# [Records for the exercise]
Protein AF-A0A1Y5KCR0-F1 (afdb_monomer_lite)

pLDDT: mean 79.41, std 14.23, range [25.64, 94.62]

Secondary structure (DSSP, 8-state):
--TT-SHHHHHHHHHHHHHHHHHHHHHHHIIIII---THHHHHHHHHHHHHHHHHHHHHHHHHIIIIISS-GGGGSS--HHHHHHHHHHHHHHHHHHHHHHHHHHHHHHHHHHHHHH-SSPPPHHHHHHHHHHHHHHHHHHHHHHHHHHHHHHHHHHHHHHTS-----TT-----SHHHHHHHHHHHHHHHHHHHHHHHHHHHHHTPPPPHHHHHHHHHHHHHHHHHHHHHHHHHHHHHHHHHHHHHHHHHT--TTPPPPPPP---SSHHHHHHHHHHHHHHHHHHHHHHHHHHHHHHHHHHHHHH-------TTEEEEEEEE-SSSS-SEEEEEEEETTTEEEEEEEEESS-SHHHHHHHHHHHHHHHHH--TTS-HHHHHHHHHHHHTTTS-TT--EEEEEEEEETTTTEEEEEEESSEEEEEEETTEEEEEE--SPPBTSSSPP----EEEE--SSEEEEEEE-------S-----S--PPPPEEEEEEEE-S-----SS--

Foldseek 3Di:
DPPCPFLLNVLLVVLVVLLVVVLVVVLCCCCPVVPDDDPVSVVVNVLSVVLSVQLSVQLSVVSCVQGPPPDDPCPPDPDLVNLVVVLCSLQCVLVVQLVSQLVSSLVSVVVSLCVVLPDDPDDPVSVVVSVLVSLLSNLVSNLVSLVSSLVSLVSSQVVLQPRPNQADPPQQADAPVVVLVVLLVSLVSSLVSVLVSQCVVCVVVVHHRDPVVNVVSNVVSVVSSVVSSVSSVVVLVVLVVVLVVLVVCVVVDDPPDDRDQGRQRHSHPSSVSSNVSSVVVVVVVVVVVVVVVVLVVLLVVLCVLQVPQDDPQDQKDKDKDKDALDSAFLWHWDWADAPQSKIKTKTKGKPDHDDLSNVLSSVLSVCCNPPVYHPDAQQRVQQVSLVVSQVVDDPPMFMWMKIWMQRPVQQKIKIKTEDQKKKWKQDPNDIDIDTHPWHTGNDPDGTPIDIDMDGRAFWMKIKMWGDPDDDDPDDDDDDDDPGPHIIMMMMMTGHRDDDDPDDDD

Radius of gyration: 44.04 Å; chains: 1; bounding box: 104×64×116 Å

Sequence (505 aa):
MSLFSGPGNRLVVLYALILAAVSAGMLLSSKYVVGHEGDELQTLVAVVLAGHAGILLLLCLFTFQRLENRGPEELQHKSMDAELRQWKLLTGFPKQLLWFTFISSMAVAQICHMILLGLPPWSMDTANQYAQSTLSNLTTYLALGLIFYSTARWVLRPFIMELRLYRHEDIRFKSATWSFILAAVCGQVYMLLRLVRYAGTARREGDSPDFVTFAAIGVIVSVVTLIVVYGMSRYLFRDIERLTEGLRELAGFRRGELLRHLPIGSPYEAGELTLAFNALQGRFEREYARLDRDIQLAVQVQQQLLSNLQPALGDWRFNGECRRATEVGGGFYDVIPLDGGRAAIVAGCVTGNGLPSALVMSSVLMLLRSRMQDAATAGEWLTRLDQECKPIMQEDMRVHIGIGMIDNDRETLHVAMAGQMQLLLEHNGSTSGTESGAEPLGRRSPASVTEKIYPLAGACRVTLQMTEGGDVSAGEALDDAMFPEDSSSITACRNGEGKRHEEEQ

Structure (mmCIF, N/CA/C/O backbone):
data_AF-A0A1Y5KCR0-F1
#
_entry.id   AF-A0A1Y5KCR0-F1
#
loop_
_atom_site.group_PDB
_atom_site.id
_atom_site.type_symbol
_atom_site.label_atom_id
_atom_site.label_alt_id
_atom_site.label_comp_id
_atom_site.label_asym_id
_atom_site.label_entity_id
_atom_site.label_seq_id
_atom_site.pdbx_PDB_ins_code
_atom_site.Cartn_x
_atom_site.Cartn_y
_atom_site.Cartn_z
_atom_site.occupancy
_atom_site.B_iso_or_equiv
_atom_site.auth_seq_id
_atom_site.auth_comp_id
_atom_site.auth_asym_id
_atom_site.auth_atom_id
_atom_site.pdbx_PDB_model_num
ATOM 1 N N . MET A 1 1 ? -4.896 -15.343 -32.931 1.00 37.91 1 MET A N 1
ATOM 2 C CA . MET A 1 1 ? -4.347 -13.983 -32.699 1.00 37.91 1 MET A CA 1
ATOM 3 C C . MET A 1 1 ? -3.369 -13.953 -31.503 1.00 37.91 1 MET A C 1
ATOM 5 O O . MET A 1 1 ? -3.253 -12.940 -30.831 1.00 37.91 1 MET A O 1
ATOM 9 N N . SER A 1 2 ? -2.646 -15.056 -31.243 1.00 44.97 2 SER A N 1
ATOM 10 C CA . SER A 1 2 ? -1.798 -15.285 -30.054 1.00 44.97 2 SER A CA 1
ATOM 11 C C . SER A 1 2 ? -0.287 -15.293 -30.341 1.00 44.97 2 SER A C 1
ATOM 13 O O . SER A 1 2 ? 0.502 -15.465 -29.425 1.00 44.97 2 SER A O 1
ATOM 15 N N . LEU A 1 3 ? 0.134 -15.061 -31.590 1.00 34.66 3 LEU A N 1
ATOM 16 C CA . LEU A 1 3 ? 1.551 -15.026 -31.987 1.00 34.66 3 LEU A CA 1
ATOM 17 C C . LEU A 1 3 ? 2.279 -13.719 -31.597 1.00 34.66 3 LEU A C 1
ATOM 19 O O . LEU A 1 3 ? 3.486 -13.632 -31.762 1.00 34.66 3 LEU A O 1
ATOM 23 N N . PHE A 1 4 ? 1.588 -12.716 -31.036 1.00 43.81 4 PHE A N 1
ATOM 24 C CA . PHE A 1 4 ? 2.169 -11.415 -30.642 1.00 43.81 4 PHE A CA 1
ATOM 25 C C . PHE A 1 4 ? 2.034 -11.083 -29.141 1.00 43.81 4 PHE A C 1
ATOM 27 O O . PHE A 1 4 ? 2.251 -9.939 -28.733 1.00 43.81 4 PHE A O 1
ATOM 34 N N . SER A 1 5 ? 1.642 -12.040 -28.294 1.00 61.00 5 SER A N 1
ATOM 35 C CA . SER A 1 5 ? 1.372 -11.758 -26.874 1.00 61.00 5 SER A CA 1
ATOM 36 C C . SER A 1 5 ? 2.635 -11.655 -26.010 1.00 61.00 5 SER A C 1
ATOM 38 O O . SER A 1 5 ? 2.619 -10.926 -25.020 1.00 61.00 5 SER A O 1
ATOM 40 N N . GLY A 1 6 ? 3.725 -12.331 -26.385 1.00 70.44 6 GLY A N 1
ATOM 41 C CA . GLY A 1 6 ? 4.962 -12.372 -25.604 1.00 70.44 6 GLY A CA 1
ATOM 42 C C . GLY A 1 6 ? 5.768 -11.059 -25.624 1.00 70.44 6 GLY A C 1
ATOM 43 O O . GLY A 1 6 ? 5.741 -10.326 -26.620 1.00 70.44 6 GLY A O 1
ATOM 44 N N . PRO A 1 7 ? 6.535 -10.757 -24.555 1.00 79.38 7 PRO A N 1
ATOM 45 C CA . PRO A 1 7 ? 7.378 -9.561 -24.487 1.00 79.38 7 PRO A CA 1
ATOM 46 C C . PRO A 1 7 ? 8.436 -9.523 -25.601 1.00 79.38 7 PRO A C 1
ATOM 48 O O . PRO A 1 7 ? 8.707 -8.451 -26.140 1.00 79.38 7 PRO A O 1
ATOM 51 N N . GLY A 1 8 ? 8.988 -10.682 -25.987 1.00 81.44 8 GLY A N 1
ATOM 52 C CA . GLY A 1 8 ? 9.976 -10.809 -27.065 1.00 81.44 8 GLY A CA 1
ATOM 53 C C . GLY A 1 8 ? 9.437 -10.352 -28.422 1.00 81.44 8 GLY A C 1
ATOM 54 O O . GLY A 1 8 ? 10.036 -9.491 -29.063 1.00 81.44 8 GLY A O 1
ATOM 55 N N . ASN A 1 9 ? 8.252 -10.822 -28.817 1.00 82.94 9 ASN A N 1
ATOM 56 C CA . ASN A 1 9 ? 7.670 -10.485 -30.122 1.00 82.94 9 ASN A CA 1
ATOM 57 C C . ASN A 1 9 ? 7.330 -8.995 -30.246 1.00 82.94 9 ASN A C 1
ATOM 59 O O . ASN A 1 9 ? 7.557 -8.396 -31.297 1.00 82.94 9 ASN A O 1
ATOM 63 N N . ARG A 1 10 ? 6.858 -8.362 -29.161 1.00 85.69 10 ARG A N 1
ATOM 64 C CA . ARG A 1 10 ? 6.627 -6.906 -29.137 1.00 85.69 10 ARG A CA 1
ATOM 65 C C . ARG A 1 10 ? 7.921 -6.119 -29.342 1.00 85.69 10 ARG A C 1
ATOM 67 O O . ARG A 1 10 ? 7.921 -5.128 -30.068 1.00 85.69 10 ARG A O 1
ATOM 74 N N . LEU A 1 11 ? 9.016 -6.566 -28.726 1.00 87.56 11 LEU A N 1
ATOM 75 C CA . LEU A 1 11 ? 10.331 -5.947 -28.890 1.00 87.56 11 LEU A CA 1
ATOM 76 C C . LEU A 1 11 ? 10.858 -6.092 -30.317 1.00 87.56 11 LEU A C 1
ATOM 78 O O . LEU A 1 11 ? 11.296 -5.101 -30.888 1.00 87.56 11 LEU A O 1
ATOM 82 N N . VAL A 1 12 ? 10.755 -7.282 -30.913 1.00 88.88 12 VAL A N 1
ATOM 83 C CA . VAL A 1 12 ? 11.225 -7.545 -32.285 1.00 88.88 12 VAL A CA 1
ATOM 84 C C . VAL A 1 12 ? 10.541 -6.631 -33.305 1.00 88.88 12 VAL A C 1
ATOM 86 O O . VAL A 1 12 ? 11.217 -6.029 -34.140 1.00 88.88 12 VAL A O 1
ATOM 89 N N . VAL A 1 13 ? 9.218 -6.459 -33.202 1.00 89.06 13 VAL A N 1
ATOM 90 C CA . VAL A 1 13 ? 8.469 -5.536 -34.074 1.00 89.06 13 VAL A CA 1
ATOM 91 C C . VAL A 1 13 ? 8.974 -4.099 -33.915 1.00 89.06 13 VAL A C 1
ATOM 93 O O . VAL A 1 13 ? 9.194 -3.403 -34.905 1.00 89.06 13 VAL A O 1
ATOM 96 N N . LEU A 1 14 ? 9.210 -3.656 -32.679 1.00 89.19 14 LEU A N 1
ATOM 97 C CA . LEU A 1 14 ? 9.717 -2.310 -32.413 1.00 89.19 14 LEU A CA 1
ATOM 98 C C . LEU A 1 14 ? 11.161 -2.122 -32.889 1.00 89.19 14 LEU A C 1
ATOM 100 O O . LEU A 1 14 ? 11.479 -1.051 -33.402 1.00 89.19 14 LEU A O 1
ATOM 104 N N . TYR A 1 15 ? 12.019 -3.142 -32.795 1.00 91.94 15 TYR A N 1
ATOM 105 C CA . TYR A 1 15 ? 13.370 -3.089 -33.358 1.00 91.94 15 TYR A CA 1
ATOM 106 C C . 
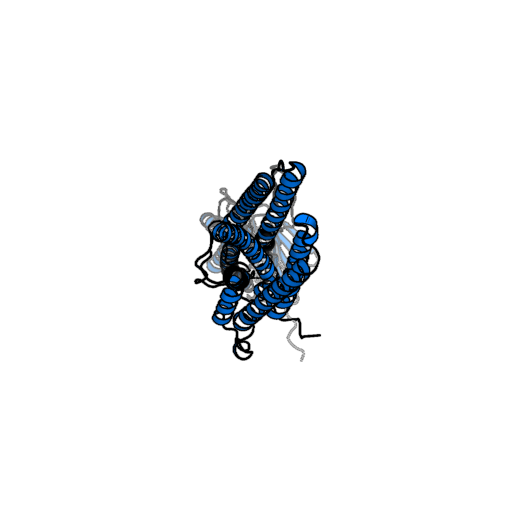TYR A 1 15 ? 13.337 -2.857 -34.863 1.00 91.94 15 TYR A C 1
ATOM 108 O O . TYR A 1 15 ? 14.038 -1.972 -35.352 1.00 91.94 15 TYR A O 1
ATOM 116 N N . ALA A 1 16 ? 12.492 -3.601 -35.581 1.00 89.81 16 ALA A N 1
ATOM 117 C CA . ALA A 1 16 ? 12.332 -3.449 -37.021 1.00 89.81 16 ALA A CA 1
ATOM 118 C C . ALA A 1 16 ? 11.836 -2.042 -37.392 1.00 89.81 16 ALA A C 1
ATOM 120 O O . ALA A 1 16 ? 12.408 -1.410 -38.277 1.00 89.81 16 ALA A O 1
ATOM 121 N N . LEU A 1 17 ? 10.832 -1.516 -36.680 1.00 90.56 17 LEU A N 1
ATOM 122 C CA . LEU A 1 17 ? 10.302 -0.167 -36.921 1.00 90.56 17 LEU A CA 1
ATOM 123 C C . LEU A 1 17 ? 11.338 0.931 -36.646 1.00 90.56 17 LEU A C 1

# [What you need to do]
In the listing above, locate the line containing "ATOM 83 C CA" and the line containing "ATOM 93 O O". Transcribe those two lines and everything between them, exactly as written.

# [Your solution]
ATOM 83 C CA . VAL A 1 12 ? 11.225 -7.545 -32.285 1.00 88.88 12 VAL A CA 1
ATOM 84 C C . VAL A 1 12 ? 10.541 -6.631 -33.305 1.00 88.88 12 VAL A C 1
ATOM 86 O O . VAL A 1 12 ? 11.217 -6.029 -34.140 1.00 88.88 12 VAL A O 1
ATOM 89 N N . VAL A 1 13 ? 9.218 -6.459 -33.202 1.00 89.06 13 VAL A N 1
ATOM 90 C CA . VAL A 1 13 ? 8.469 -5.536 -34.074 1.00 89.06 13 VAL A CA 1
ATOM 91 C C . VAL A 1 13 ? 8.974 -4.099 -33.915 1.00 89.06 13 VAL A C 1
ATOM 93 O O . VAL A 1 13 ? 9.194 -3.403 -34.905 1.00 89.06 13 VAL A O 1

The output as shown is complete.